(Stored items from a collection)
********************

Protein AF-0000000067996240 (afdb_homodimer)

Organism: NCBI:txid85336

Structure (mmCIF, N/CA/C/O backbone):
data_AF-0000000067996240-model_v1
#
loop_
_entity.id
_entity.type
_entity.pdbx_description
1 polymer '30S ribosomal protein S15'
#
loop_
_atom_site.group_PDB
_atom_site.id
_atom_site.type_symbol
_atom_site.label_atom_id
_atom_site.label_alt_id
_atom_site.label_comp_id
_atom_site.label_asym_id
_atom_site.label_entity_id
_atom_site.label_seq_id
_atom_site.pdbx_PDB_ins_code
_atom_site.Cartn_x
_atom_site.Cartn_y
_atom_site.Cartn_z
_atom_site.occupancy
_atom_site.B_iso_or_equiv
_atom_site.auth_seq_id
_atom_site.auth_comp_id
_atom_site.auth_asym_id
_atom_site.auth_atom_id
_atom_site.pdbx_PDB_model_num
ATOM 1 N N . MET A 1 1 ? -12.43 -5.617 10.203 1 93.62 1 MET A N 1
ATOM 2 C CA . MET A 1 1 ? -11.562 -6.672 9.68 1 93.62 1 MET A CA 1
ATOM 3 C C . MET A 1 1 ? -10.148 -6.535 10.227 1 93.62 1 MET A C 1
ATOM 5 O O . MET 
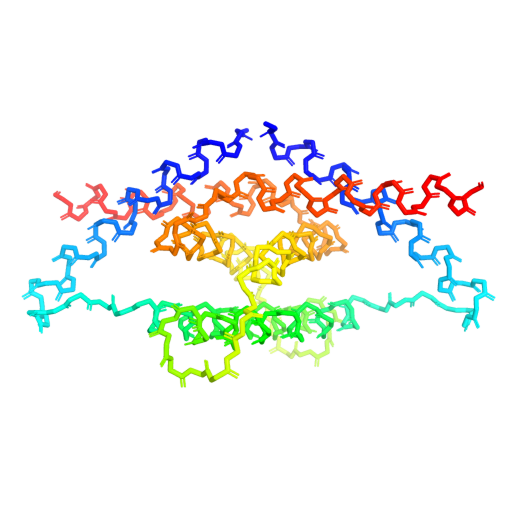A 1 1 ? -9.633 -5.422 10.367 1 93.62 1 MET A O 1
ATOM 9 N N . ASN A 1 2 ? -9.516 -7.707 10.609 1 96.88 2 ASN A N 1
ATOM 10 C CA . ASN A 1 2 ? -8.148 -7.582 11.102 1 96.88 2 ASN A CA 1
ATOM 11 C C . ASN A 1 2 ? -7.129 -7.93 10.023 1 96.88 2 ASN A C 1
ATOM 13 O O . ASN A 1 2 ? -7.5 -8.375 8.938 1 96.88 2 ASN A O 1
ATOM 17 N N . LEU A 1 3 ? -5.863 -7.641 10.25 1 98.19 3 LEU A N 1
ATOM 18 C CA . LEU A 1 3 ? -4.824 -7.781 9.234 1 98.19 3 LEU A CA 1
ATOM 19 C C . LEU A 1 3 ? -4.645 -9.242 8.844 1 98.19 3 LEU A C 1
ATOM 21 O O . LEU A 1 3 ? -4.336 -9.547 7.688 1 98.19 3 LEU A O 1
ATOM 25 N N . GLN A 1 4 ? -4.855 -10.133 9.781 1 97.75 4 GLN A N 1
ATOM 26 C CA . GLN A 1 4 ? -4.75 -11.547 9.461 1 97.75 4 GLN A CA 1
ATOM 27 C C . GLN A 1 4 ? -5.816 -11.969 8.453 1 97.75 4 GLN A C 1
ATOM 29 O O . GLN A 1 4 ? -5.555 -12.781 7.566 1 97.75 4 GLN A O 1
ATOM 34 N N . ASP A 1 5 ? -6.992 -11.453 8.617 1 97.81 5 ASP A N 1
ATOM 35 C CA . ASP A 1 5 ? -8.047 -11.672 7.633 1 97.81 5 ASP A CA 1
ATOM 36 C C . ASP A 1 5 ? -7.633 -11.148 6.258 1 97.81 5 ASP A C 1
ATOM 38 O O . ASP A 1 5 ? -7.883 -11.805 5.242 1 97.81 5 ASP A O 1
ATOM 42 N N . VAL A 1 6 ? -7.086 -9.961 6.191 1 98.5 6 VAL A N 1
ATOM 43 C CA . VAL A 1 6 ? -6.625 -9.352 4.953 1 98.5 6 VAL A CA 1
ATOM 44 C C . VAL A 1 6 ? -5.598 -10.258 4.281 1 98.5 6 VAL A C 1
ATOM 46 O O . VAL A 1 6 ? -5.676 -10.508 3.074 1 98.5 6 VAL A O 1
ATOM 49 N N . ILE A 1 7 ? -4.684 -10.75 5.078 1 98.69 7 ILE A N 1
ATOM 50 C CA . ILE A 1 7 ? -3.617 -11.602 4.57 1 98.69 7 ILE A CA 1
ATOM 51 C C . ILE A 1 7 ? -4.219 -12.875 3.969 1 98.69 7 ILE A C 1
ATOM 53 O O . ILE A 1 7 ? -3.912 -13.234 2.828 1 98.69 7 ILE A O 1
ATOM 57 N N . GLU A 1 8 ? -5.039 -13.523 4.707 1 98.31 8 GLU A N 1
ATOM 58 C CA . GLU A 1 8 ? -5.621 -14.797 4.281 1 98.31 8 GLU A CA 1
ATOM 59 C C . GLU A 1 8 ? -6.426 -14.625 2.996 1 98.31 8 GLU A C 1
ATOM 61 O O . GLU A 1 8 ? -6.289 -15.422 2.064 1 98.31 8 GLU A O 1
ATOM 66 N N . GLN A 1 9 ? -7.242 -13.656 2.963 1 98.44 9 GLN A N 1
ATOM 67 C CA . GLN A 1 9 ? -8.047 -13.414 1.771 1 98.44 9 GLN A CA 1
ATOM 68 C C . GLN A 1 9 ? -7.176 -13.016 0.587 1 98.44 9 GLN A C 1
ATOM 70 O O . GLN A 1 9 ? -7.449 -13.398 -0.551 1 98.44 9 GLN A O 1
ATOM 75 N N . SER A 1 10 ? -6.152 -12.227 0.799 1 98.75 10 SER A N 1
ATOM 76 C CA . SER A 1 10 ? -5.238 -11.805 -0.26 1 98.75 10 SER A CA 1
ATOM 77 C C . SER A 1 10 ? -4.523 -12.992 -0.88 1 98.75 10 SER A C 1
ATOM 79 O O . SER A 1 10 ? -4.402 -13.086 -2.104 1 98.75 10 SER A O 1
ATOM 81 N N . LEU A 1 11 ? -4.09 -13.875 0.018 1 98.5 11 LEU A N 1
ATOM 82 C CA . LEU A 1 11 ? -3.365 -15.047 -0.469 1 98.5 11 LEU A CA 1
ATOM 83 C C . LEU A 1 11 ? -4.301 -15.992 -1.215 1 98.5 11 LEU A C 1
ATOM 85 O O . LEU A 1 11 ? -3.893 -16.641 -2.184 1 98.5 11 LEU A O 1
ATOM 89 N N . ASP A 1 12 ? -5.504 -16.078 -0.742 1 98.12 12 ASP A N 1
ATOM 90 C CA . ASP A 1 12 ? -6.5 -16.875 -1.456 1 98.12 12 ASP A CA 1
ATOM 91 C C 
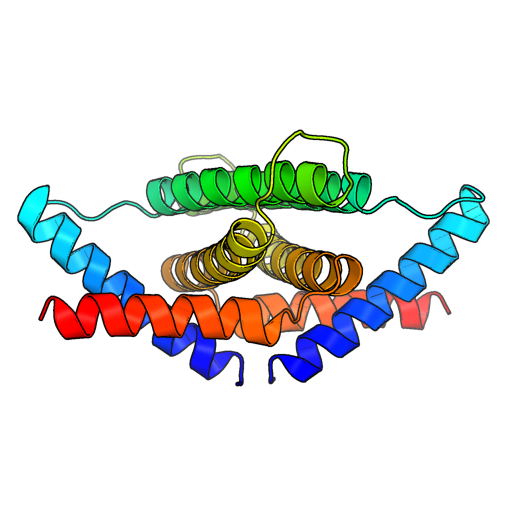. ASP A 1 12 ? -6.719 -16.328 -2.869 1 98.12 12 ASP A C 1
ATOM 93 O O . ASP A 1 12 ? -6.77 -17.109 -3.83 1 98.12 12 ASP A O 1
ATOM 97 N N . ILE A 1 13 ? -6.895 -15.086 -2.992 1 98.38 13 ILE A N 1
ATOM 98 C CA . ILE A 1 13 ? -7.109 -14.445 -4.281 1 98.38 13 ILE A CA 1
ATOM 99 C C . ILE A 1 13 ? -5.883 -14.648 -5.172 1 98.38 13 ILE A C 1
ATOM 101 O O . ILE A 1 13 ? -6.016 -14.961 -6.355 1 98.38 13 ILE A O 1
ATOM 105 N N . ARG A 1 14 ? -4.68 -14.461 -4.617 1 98.38 14 ARG A N 1
ATOM 106 C CA . ARG A 1 14 ? -3.471 -14.617 -5.418 1 98.38 14 ARG A CA 1
ATOM 107 C C . ARG A 1 14 ? -3.334 -16.047 -5.926 1 98.38 14 ARG A C 1
ATOM 109 O O . ARG A 1 14 ? -2.891 -16.281 -7.051 1 98.38 14 ARG A O 1
ATOM 116 N N . ALA A 1 15 ? -3.691 -17.047 -5.051 1 97.19 15 ALA A N 1
ATOM 117 C CA . ALA A 1 15 ? -3.648 -18.453 -5.457 1 97.19 15 ALA A CA 1
ATOM 118 C C . ALA A 1 15 ? -4.547 -18.703 -6.66 1 97.19 15 ALA A C 1
ATOM 120 O O . ALA A 1 15 ? -4.191 -19.469 -7.559 1 97.19 15 ALA A O 1
ATOM 121 N N . LYS A 1 16 ? -5.707 -18.078 -6.641 1 96.81 16 LYS A N 1
ATOM 122 C CA . LYS A 1 16 ? -6.617 -18.203 -7.773 1 96.81 16 LYS A CA 1
ATOM 123 C C . LYS A 1 16 ? -6.008 -17.609 -9.039 1 96.81 16 LYS A C 1
ATOM 125 O O . LYS A 1 16 ? -6.125 -18.203 -10.125 1 96.81 16 LYS A O 1
ATOM 130 N N . TYR A 1 17 ? -5.348 -16.469 -8.992 1 96.69 17 TYR A N 1
ATOM 131 C CA . TYR A 1 17 ? -4.664 -15.867 -10.133 1 96.69 17 TYR A CA 1
ATOM 132 C C . TYR A 1 17 ? -3.525 -16.75 -10.625 1 96.69 17 TYR A C 1
ATOM 134 O O . TYR A 1 17 ? -3.297 -16.875 -11.828 1 96.69 17 TYR A O 1
ATOM 142 N N . HIS A 1 18 ? -2.793 -17.359 -9.633 1 95.62 18 HIS A N 1
ATOM 143 C CA . HIS A 1 18 ? -1.723 -18.281 -10.008 1 95.62 18 HIS A CA 1
ATOM 144 C C . HIS A 1 18 ? -2.268 -19.453 -10.805 1 95.62 18 HIS A C 1
ATOM 146 O O . HIS A 1 18 ? -1.646 -19.906 -11.773 1 95.62 18 HIS A O 1
ATOM 152 N N . ASN A 1 19 ? -3.367 -19.969 -10.344 1 94.88 19 ASN A N 1
ATOM 153 C CA . ASN A 1 19 ? -4.004 -21.062 -11.086 1 94.88 19 ASN A CA 1
ATOM 154 C C . ASN A 1 19 ? -4.344 -20.641 -12.516 1 94.88 19 ASN A C 1
ATOM 156 O O . ASN A 1 19 ? -4.102 -21.391 -13.461 1 94.88 19 ASN A O 1
ATOM 160 N N . LEU A 1 20 ? -4.898 -19.438 -12.625 1 94.19 20 LEU A N 1
ATOM 161 C CA . LEU A 1 20 ? -5.234 -18.922 -13.945 1 94.19 20 LEU A CA 1
ATOM 162 C C . LEU A 1 20 ? -3.979 -18.734 -14.789 1 94.19 20 LEU A C 1
ATOM 164 O O . LEU A 1 20 ? -3.98 -19.031 -15.984 1 94.19 20 LEU A O 1
ATOM 168 N N . GLU A 1 21 ? -2.879 -18.188 -14.203 1 94.38 21 GLU A N 1
ATOM 169 C CA . GLU A 1 21 ? -1.606 -17.984 -14.891 1 94.38 21 GLU A CA 1
ATOM 170 C C . GLU A 1 21 ? -1.04 -19.297 -15.406 1 94.38 21 GLU A C 1
ATOM 172 O O . GLU A 1 21 ? -0.502 -19.359 -16.516 1 94.38 21 GLU A O 1
ATOM 177 N N . GLU A 1 22 ? -1.152 -20.328 -14.617 1 92.88 22 GLU A N 1
ATOM 178 C CA . GLU A 1 22 ? -0.656 -21.641 -15.008 1 92.88 22 GLU A CA 1
ATOM 179 C C . GLU A 1 22 ? -1.472 -22.219 -16.156 1 92.88 22 GLU A C 1
ATOM 181 O O . GLU A 1 22 ? -0.917 -22.828 -17.078 1 92.88 22 GLU A O 1
ATOM 186 N N . ILE A 1 23 ? -2.752 -22.047 -16.156 1 91.5 23 ILE A N 1
ATOM 187 C CA . ILE A 1 23 ? -3.654 -22.578 -17.172 1 91.5 23 ILE A CA 1
ATOM 188 C C . ILE A 1 23 ? -3.432 -21.844 -18.5 1 91.5 23 ILE A C 1
ATOM 190 O O . ILE A 1 23 ? -3.365 -22.469 -19.547 1 91.5 23 ILE A O 1
ATOM 194 N N . HIS A 1 24 ? -3.178 -20.594 -18.453 1 91.25 24 HIS A N 1
ATOM 195 C CA . HIS A 1 24 ? -3.15 -19.797 -19.672 1 91.25 24 HIS A CA 1
ATOM 196 C C . HIS A 1 24 ? -1.724 -19.609 -20.172 1 91.25 24 HIS A C 1
ATOM 198 O O . HIS A 1 24 ? -1.498 -19.453 -21.375 1 91.25 24 HIS A O 1
ATOM 204 N N . HIS A 1 25 ? -0.735 -19.5 -19.297 1 89.62 25 HIS A N 1
ATOM 205 C CA . HIS A 1 25 ? 0.614 -19.125 -19.703 1 89.62 25 HIS A CA 1
ATOM 206 C C . HIS A 1 25 ? 1.622 -20.219 -19.344 1 89.62 25 HIS A C 1
ATOM 208 O O . HIS A 1 25 ? 2.809 -20.094 -19.672 1 89.62 25 HIS A O 1
ATOM 214 N N . ASP A 1 26 ? 1.172 -21.188 -18.641 1 90.06 26 ASP A N 1
ATOM 215 C CA . ASP A 1 26 ? 1.978 -22.344 -18.25 1 90.06 26 ASP A CA 1
ATOM 216 C C . ASP A 1 26 ? 3.074 -21.938 -17.266 1 90.06 26 ASP A C 1
ATOM 218 O O . ASP A 1 26 ? 4.141 -22.547 -17.234 1 90.06 26 ASP A O 1
ATOM 222 N N . SER A 1 27 ? 2.949 -20.672 -16.766 1 91.69 27 SER A N 1
ATOM 223 C CA . SER A 1 27 ? 3.857 -20.234 -15.711 1 91.69 27 SER A CA 1
ATOM 224 C C . SER A 1 27 ? 3.188 -19.219 -14.789 1 91.69 27 SER A C 1
ATOM 226 O O . SER A 1 27 ? 2.291 -18.484 -15.211 1 91.69 27 SER A O 1
ATOM 228 N N . ARG A 1 28 ? 3.699 -19.234 -13.562 1 93.62 28 ARG A N 1
ATOM 229 C CA . ARG A 1 28 ? 3.246 -18.266 -12.586 1 93.62 28 ARG A CA 1
ATOM 230 C C . ARG A 1 28 ? 4.113 -17 -12.625 1 93.62 28 ARG A C 1
ATOM 232 O O . ARG A 1 28 ? 5.316 -17.078 -12.883 1 93.62 28 ARG A O 1
ATOM 239 N N . TRP A 1 29 ? 3.439 -15.82 -12.383 1 95.44 29 TRP A N 1
ATOM 240 C CA . TRP A 1 29 ? 4.207 -14.586 -12.273 1 95.44 29 TRP A CA 1
ATOM 241 C C . TRP A 1 29 ? 5.262 -14.695 -11.18 1 95.44 29 TRP A C 1
ATOM 243 O O . TRP A 1 29 ? 5.004 -15.266 -10.117 1 95.44 29 TRP A O 1
ATOM 253 N N . SER A 1 30 ? 6.41 -14.18 -11.5 1 96.12 30 SER A N 1
ATOM 254 C CA . SER A 1 30 ? 7.469 -14.07 -10.5 1 96.12 30 SER A CA 1
ATOM 255 C C . SER A 1 30 ? 7.156 -12.992 -9.477 1 96.12 30 SER A C 1
ATOM 257 O O . SER A 1 30 ? 6.215 -12.211 -9.656 1 96.12 30 SER A O 1
ATOM 259 N N . VAL A 1 31 ? 7.891 -12.984 -8.422 1 96.94 31 VAL A N 1
ATOM 260 C CA . VAL A 1 31 ? 7.758 -11.938 -7.418 1 96.94 31 VAL A CA 1
ATOM 261 C C . VAL A 1 31 ? 8.016 -10.57 -8.055 1 96.94 31 VAL A C 1
ATOM 263 O O . VAL A 1 31 ? 7.348 -9.586 -7.73 1 96.94 31 VAL A O 1
ATOM 266 N N . GLU A 1 32 ? 8.977 -10.508 -8.977 1 96.25 32 GLU A N 1
ATOM 267 C CA . GLU A 1 32 ? 9.297 -9.258 -9.664 1 96.25 32 GLU A CA 1
ATOM 268 C C . GLU A 1 32 ? 8.125 -8.797 -10.531 1 96.25 32 GLU A C 1
ATOM 270 O O . GLU A 1 32 ? 7.863 -7.598 -10.633 1 96.25 32 GLU A O 1
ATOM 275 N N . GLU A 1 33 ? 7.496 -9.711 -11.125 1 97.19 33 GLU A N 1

********************

Looking at the records above, return exactly the lines from the line with "ATOM 216 C C" to the line with "ATOM 226 O O", both ends included.

## Your response
ATOM 216 C C . ASP A 1 26 ? 3.074 -21.938 -17.266 1 90.06 26 ASP A C 1
ATOM 218 O O . ASP A 1 26 ? 4.141 -22.547 -17.234 1 90.06 26 ASP A O 1
ATOM 222 N N . SER A 1 27 ? 2.949 -20.672 -16.766 1 91.69 27 SER A N 1
ATOM 223 C CA . SER A 1 27 ? 3.857 -20.234 -15.711 1 91.69 27 SER A CA 1
ATOM 224 C C . SER A 1 27 ? 3.188 -19.219 -14.789 1 91.69 27 SER A C 1
ATOM 226 O O . SER A 1 27 ? 2.291 -18.484 -15.211 1 91.69 27 SER A O 1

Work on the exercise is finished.